The issue I found with WITH RECURSIVE queries is that they're incredibly inefficient for anything but trees. I've looked around and there doesn't seem to be any way to store a global list of visited nodes. This means that when performing a traversal of the graph the recursive query will follow all paths between two nodes.

hansvm5y ago

I'm pretty sure you could also maintain a temp table and use some kind of "insert...where...returning" construct to squeeze that into a recursive query.

At a moderate overhead you could also definitely return all seen nodes and a flag to identify them as such as part of your intermediate data at each recursive step.

The postgres query optimizer struggles with recursive queries even when well suited to the problem though. Are they actually efficient in sqlite even for trees?

2 more replies

rekwah5y ago

Tangentially related to graph dbs, but if you're looking for more hierarchical support, SQLite does has a transitive closure extension[0] that might be of some assistance. I leveraged this back in 2014 to write our framework-agnostic result storage on AWS Device Farm.

[0] - https://www.sqlite.org/cgi/src/artifact/636024302cde41b2bf0c...

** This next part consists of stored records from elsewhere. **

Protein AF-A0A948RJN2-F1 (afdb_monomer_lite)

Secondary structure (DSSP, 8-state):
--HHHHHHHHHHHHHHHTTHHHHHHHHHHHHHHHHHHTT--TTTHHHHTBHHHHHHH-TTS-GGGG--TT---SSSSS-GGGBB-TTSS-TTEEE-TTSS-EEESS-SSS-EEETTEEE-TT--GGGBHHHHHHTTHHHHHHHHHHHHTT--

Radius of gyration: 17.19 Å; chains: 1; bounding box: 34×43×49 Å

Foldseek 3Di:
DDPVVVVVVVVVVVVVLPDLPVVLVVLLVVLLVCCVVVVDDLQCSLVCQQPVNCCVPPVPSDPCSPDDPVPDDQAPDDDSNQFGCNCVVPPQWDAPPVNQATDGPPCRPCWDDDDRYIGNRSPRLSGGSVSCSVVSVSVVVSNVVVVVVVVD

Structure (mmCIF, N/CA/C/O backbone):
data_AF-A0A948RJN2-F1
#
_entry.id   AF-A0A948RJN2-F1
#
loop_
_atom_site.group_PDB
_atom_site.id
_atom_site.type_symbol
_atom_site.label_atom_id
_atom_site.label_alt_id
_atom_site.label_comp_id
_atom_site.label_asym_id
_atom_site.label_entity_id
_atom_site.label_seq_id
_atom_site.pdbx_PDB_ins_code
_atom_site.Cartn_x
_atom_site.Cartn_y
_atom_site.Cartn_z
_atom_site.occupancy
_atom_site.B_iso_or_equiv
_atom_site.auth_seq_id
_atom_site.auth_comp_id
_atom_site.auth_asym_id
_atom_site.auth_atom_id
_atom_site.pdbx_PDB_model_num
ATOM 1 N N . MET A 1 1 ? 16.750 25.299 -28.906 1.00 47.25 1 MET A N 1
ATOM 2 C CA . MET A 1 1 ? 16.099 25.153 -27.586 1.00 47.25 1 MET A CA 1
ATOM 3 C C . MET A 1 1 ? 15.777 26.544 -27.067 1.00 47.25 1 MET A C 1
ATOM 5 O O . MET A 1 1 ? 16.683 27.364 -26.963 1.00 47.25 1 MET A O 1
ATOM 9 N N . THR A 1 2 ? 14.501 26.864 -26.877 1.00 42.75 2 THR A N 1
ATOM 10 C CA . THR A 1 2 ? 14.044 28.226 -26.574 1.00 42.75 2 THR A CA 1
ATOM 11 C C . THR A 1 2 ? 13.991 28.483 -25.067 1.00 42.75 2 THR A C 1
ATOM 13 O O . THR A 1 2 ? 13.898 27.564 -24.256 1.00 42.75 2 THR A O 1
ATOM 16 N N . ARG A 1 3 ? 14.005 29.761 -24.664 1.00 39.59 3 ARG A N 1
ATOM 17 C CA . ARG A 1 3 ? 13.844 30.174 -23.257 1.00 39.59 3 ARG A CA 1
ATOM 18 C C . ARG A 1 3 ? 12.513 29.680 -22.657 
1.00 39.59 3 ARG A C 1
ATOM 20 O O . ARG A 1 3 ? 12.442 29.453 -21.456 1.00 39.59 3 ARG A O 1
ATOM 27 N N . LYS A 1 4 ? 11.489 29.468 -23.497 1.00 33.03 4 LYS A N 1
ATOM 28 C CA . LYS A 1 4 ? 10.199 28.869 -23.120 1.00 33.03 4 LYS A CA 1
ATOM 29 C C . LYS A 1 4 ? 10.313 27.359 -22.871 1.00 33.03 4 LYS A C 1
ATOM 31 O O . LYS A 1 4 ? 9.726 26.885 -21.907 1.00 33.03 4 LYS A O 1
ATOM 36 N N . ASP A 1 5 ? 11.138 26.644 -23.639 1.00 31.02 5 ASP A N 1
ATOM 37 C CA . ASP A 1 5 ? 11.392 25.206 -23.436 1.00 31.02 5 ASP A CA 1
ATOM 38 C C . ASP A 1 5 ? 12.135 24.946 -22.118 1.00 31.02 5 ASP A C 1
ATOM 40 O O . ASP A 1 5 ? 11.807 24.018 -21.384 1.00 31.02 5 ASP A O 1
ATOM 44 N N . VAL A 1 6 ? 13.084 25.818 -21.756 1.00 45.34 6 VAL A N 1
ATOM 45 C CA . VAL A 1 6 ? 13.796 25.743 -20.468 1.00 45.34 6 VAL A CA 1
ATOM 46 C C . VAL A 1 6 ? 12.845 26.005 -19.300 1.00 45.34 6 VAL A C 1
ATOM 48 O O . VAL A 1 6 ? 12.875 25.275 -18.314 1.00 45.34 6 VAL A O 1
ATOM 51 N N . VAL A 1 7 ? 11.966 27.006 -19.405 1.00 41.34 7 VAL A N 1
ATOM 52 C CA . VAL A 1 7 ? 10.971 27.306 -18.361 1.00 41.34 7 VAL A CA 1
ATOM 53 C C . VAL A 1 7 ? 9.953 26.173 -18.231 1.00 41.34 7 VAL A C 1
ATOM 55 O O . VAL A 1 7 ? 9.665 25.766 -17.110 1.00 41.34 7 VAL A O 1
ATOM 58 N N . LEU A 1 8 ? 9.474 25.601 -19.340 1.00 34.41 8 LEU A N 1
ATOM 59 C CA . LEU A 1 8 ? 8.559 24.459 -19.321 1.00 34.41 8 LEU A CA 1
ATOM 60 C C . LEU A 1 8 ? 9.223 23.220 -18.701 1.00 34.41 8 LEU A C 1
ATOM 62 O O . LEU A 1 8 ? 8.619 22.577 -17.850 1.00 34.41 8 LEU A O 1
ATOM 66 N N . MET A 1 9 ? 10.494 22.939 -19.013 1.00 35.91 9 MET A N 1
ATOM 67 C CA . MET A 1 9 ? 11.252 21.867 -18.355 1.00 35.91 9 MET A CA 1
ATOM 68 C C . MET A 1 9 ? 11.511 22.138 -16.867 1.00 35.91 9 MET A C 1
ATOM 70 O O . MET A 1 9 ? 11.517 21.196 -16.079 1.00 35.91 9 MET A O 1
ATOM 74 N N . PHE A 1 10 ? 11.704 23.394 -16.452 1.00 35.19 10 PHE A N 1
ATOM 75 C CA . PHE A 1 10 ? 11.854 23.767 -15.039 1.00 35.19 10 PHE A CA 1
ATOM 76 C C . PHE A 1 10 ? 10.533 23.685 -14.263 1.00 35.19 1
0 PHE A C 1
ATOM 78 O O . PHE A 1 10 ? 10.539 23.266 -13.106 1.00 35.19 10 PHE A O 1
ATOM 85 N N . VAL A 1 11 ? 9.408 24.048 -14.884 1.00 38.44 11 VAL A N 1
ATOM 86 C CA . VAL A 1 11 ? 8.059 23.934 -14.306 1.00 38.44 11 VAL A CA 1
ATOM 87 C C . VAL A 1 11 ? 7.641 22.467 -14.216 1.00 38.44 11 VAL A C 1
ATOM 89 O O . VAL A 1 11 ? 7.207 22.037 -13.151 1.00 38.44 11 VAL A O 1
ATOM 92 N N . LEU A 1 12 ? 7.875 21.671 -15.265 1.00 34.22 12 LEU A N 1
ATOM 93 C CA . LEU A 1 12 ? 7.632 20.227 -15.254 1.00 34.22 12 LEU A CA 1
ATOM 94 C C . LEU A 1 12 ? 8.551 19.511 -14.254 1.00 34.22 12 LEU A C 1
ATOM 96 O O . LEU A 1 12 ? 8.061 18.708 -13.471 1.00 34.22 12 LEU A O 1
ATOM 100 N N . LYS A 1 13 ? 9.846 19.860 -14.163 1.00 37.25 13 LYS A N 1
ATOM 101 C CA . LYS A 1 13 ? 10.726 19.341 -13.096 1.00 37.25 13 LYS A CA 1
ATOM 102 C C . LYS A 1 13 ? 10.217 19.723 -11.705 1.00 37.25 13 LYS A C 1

[1] - https://charlesleifer.com/blog/querying-tree-structures-in-s...

abetlen5y ago

I've actually been working on an extension to perform breadth first search queries in SQLite on general graphs [0]. The extension is actually based off of the transitive closure extension. You can use it on any existing SQLite database as long as you can wrangle your edges into a single table (real or virtual) and the node ids are integers (I'm planning on removing this constraint in the future).

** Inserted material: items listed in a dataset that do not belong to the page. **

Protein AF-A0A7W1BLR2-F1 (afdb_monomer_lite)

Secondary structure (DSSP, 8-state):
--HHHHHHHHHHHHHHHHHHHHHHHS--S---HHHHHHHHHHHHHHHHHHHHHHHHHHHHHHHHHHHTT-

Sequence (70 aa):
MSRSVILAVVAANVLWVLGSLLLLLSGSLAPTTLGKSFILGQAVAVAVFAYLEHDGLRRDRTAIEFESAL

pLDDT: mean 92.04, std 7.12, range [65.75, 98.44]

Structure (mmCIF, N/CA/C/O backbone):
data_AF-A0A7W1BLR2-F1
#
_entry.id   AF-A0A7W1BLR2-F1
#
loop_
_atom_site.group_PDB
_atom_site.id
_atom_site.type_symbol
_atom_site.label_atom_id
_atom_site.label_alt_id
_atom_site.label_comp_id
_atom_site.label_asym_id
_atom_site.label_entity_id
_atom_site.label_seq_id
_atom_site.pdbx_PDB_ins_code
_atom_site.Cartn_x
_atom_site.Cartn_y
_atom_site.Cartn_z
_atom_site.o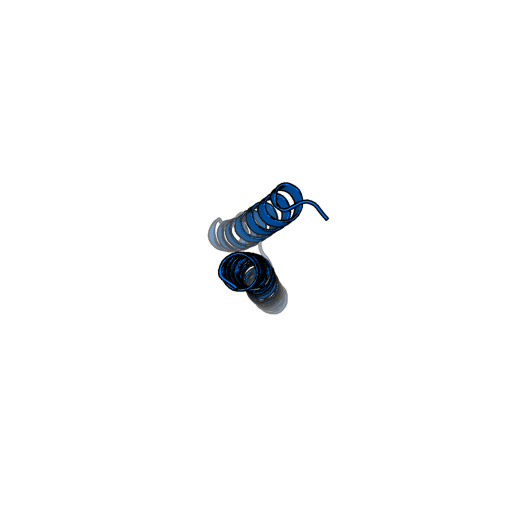ccupancy
_atom_site.B_iso_or_equiv
_atom_site.auth_seq_id
_atom_site.auth_comp_id
_atom_site.auth_asym_id
_atom_site.auth_atom_id
_atom_site.pdbx_PDB_model_num
ATOM 1 N N . MET A 1 1 ? 7.213 11.788 -15.391 1.00 65.75 1 MET A N 1
ATOM 2 C CA . MET A 1 1 ? 7.722 11.572 -14.013 1.00 65.75 1 MET A CA 1
ATOM 3 C C . MET A 1 1 ? 9.042 10.825 -14.104 1.00 65.75 1 MET A C 1
ATOM 5 O O . MET A 1 1 ? 9.174 10.009 -15.004 1.00 65.75 1 MET A O 1
ATOM 9 N N . SER A 1 2 ? 10.017 11.089 -13.231 1.00 89.19 2 SER A N 1
ATOM 10 C CA . SER A 1 2 ? 11.272 10.324 -13.248 1.00 89.19 2 SER A CA 1
ATOM 11 C C . SER A 1 2 ? 11.078 8.942 -12.613 1.00 89.19 2 SER A C 1
ATOM 13 O O . SER A 1 2 ? 10.304 8.783 -11.668 1.00 89.19 2 SER A O 1
ATOM 15 N N . ARG A 1 3 ? 11.806 7.935 -13.110 1.00 89.06 3 ARG A N 1
ATOM 16 C CA . ARG A 1 3 ? 11.761 6.550 -12.604 1.00 89.06 3 ARG A CA 1
ATOM 17 C C . ARG A 1 3 ? 11.971 6.463 -11.090 1.00 89.06 3 ARG A C 1
ATOM 19 O O . ARG A 1 3 ? 11.304 5.685 -10.415 1.00 89.06 3 ARG A O 1
ATOM 26 N N . SER A 1 4 ? 12.871 7.287 -10.558 1.00 93.19 4 SER A N 1
ATOM 27 C CA . SER A 1 4 ? 13.166 7.351 -9.124 1.00 93.19 4 SER A CA 1
ATOM 28 C C . SER A 1 4 ? 11.956 7.774 -8.293 1.00 93.19 4 SER A C 1
ATOM 30 O O . SER A 1 4 ? 11.760 7.248 -7.203 1.00 93.19 4 SER A O 1
ATOM 32 N N . VAL A 1 5 ? 11.119 8.679 -8.812 1.00 95.75 5 VAL A N 1
ATOM 33 C CA . VAL A 1 5 ? 9.898 9.114 -8.120 1.00 95.75 5 VAL A CA 1
ATOM 34 C C . VAL A 1 5 ? 8.878 7.982 -8.065 1.00 95.75 5 VAL A C 1
ATOM 36 O O . VAL A 1 5 ? 8.316 7.736 -7.005 1.00 95.75 5 VAL A O 1
ATOM 39 N N . ILE A 1 6 ? 8.687 7.238 -9.157 1.00 94.44 6 ILE A N 1
ATOM 40 C CA . ILE A 1 6 ? 7.742 6.110 -9.171 1.00 94.44 6 ILE A CA 1
ATOM 41 C C . ILE A 1 6 ? 8.205 5.009 -8.205 1.00 94.44 6 ILE A C 1
ATOM 43 O O . ILE A 1 6 ? 7.405 4.494 -7.432 1.00 94.44 6 ILE A O 1
ATOM 47 N N . LEU A 1 7 ? 9.506 4.695 -8.166 1.00 95.31 7 LEU A N 1
ATOM 48 C CA . LEU A 1 7 ? 10.045 3.740 -7.188 1.00 95.31 7 LEU A CA 1
ATOM 49 C C . LEU A 1 7 ? 9.866 4.204 -5.737 1.00 95.31 7 LEU A C 1
ATOM 51 O O . LEU A 1 7 ? 9.600 3.376 -4.868 1.00 95.31 7 LEU A O 1
ATOM 55 N N . ALA A 1 8 ? 9.986 5.507 -5.471 1.00 97.12 8 ALA A N 1
ATOM 56 C CA . ALA A 1 8 ? 9.711 6.055 -4.146 1.00 97.12 8 ALA A CA 1
ATOM 57 C C . ALA A 1 8 ? 8.234 5.876 -3.755 1.00 97.12 8 ALA A C 1
ATOM 59 O O . ALA A 1 8 ? 7.952 5.501 -2.618 1.00 97.12 8 ALA A O 1
ATOM 60 N N . VAL A 1 9 ? 7.303 6.074 -4.696 1.00 96.94 9 VAL A N 1
ATOM 61 C CA . VAL A 1 9 ? 5.866 5.836 -4.474 1.00 96.94 9 VAL A CA 1
ATOM 62 C C . VAL A 1 9 ? 5.586 4.353 -4.211 1.00 96.94 9 VAL A C 1
ATOM 64 O O . VAL A 1 9 ? 4.929 4.036 -3.222 1.00 96.94 9 VAL A O 1
ATOM 67 N N . VAL A 1 10 ? 6.170 3.440 -4.996 1.00 97.38 10 VAL A N 1
ATOM 68 C CA . VAL A 1 10 ? 6.053 1.989 -4.759 1.00 97.38 10 VAL A CA 1
ATOM 69 C C . VAL A 1 10 ? 6.541 1.626 -3.356 1.00 97.38 10 VAL A C 1
ATOM 71 O O . VAL A 1 10 ? 5.852 0.916 -2.625 1.00 97.38 10 VAL A O 1
ATOM 74 N N . ALA A 1 11 ? 7.712 2.127 -2.949 1.00 97.81 11 ALA A N 1
ATOM 75 C CA . ALA A 1 11 ? 8.266 1.862 -1.622 1.00 97.81 11 ALA A CA 1
ATOM 76 C C . ALA A 1 11 ? 7.367 2.409 -0.501 1.00 97.81 11 ALA A C 1
ATOM 78 O O . ALA A 1 11 ? 7.149 1.725 0.500 1.00 97.81 11 ALA A O 1
ATOM 79 N N . ALA A 1 12 ? 6.808 3.608 -0.682 1.00 98.25 12 ALA A N 1
ATOM 80 C CA . ALA A 1 12 ? 5.857 4.194 0.255 1.00 98.25 12 ALA A CA 1
ATOM 81 C C . ALA A 1 12 ? 4.569 3.359 0.359 1.00 98.25 12 ALA A C 1
ATOM 83 O O . ALA A 1 12 ? 4.121 3.081 1.470 1.00 98.25 12 ALA A O 1
ATOM 84 N N . ASN A 1 13 ? 4.021 2.891 -0.766 1.00 98.31 13 ASN A N 1
ATOM 85 C CA . ASN A 1 13 ? 2.846 2.018 -0.793 1.00 98.31 13 ASN A CA 1
ATOM 86 C C . ASN A 1 13 ? 3.122 0.678 -0.090 1.00 98.31 13 ASN A C 1
ATOM 88 O O . ASN A 1 13 ? 2.317 0.228 0.724 1.00 98.31 13 ASN A O 1
ATOM 92 N N . VAL A 1 14 ? 4.285 0.061 -0.325 1.00 98.00 14 VAL A N 1
ATOM 93 C CA . VAL A 1 14 ? 4.690 -1.167 0.382 1.00 98.00 14 VAL A CA 1
ATOM 94 C C . VAL A 1 14 ? 4.801 -0.921 1.888 1.00 98.00 14 VAL A C 1
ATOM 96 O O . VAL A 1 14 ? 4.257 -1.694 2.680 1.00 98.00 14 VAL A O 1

[0]: https://github.com/abetlen/sqlite3-bfsvtab-ext

kevas5y ago

Why not add that functionality directly to SQLite via stored procs*

https://www.amazon.com/Hierarchies-Smarties-Kaufmann-Managem...

*https://github.com/wolfch/sqlite-3.7.3.p1

pstuart5y ago

A more recent effort: https://cgsql.dev/

claytongulick5y ago

I just read through the docs of this, what an amazing project.

I'm considering doing a js template string implementation for node.. cql`...` type thing with an internal compilation cache.

kevas5y ago

Thanks

loxias5y ago

I really like this, OP. I'm member of the clan "why are you creating your own XDR, just use sqlite!!" and have oft jumped to that in technical discussions, so appreciate it.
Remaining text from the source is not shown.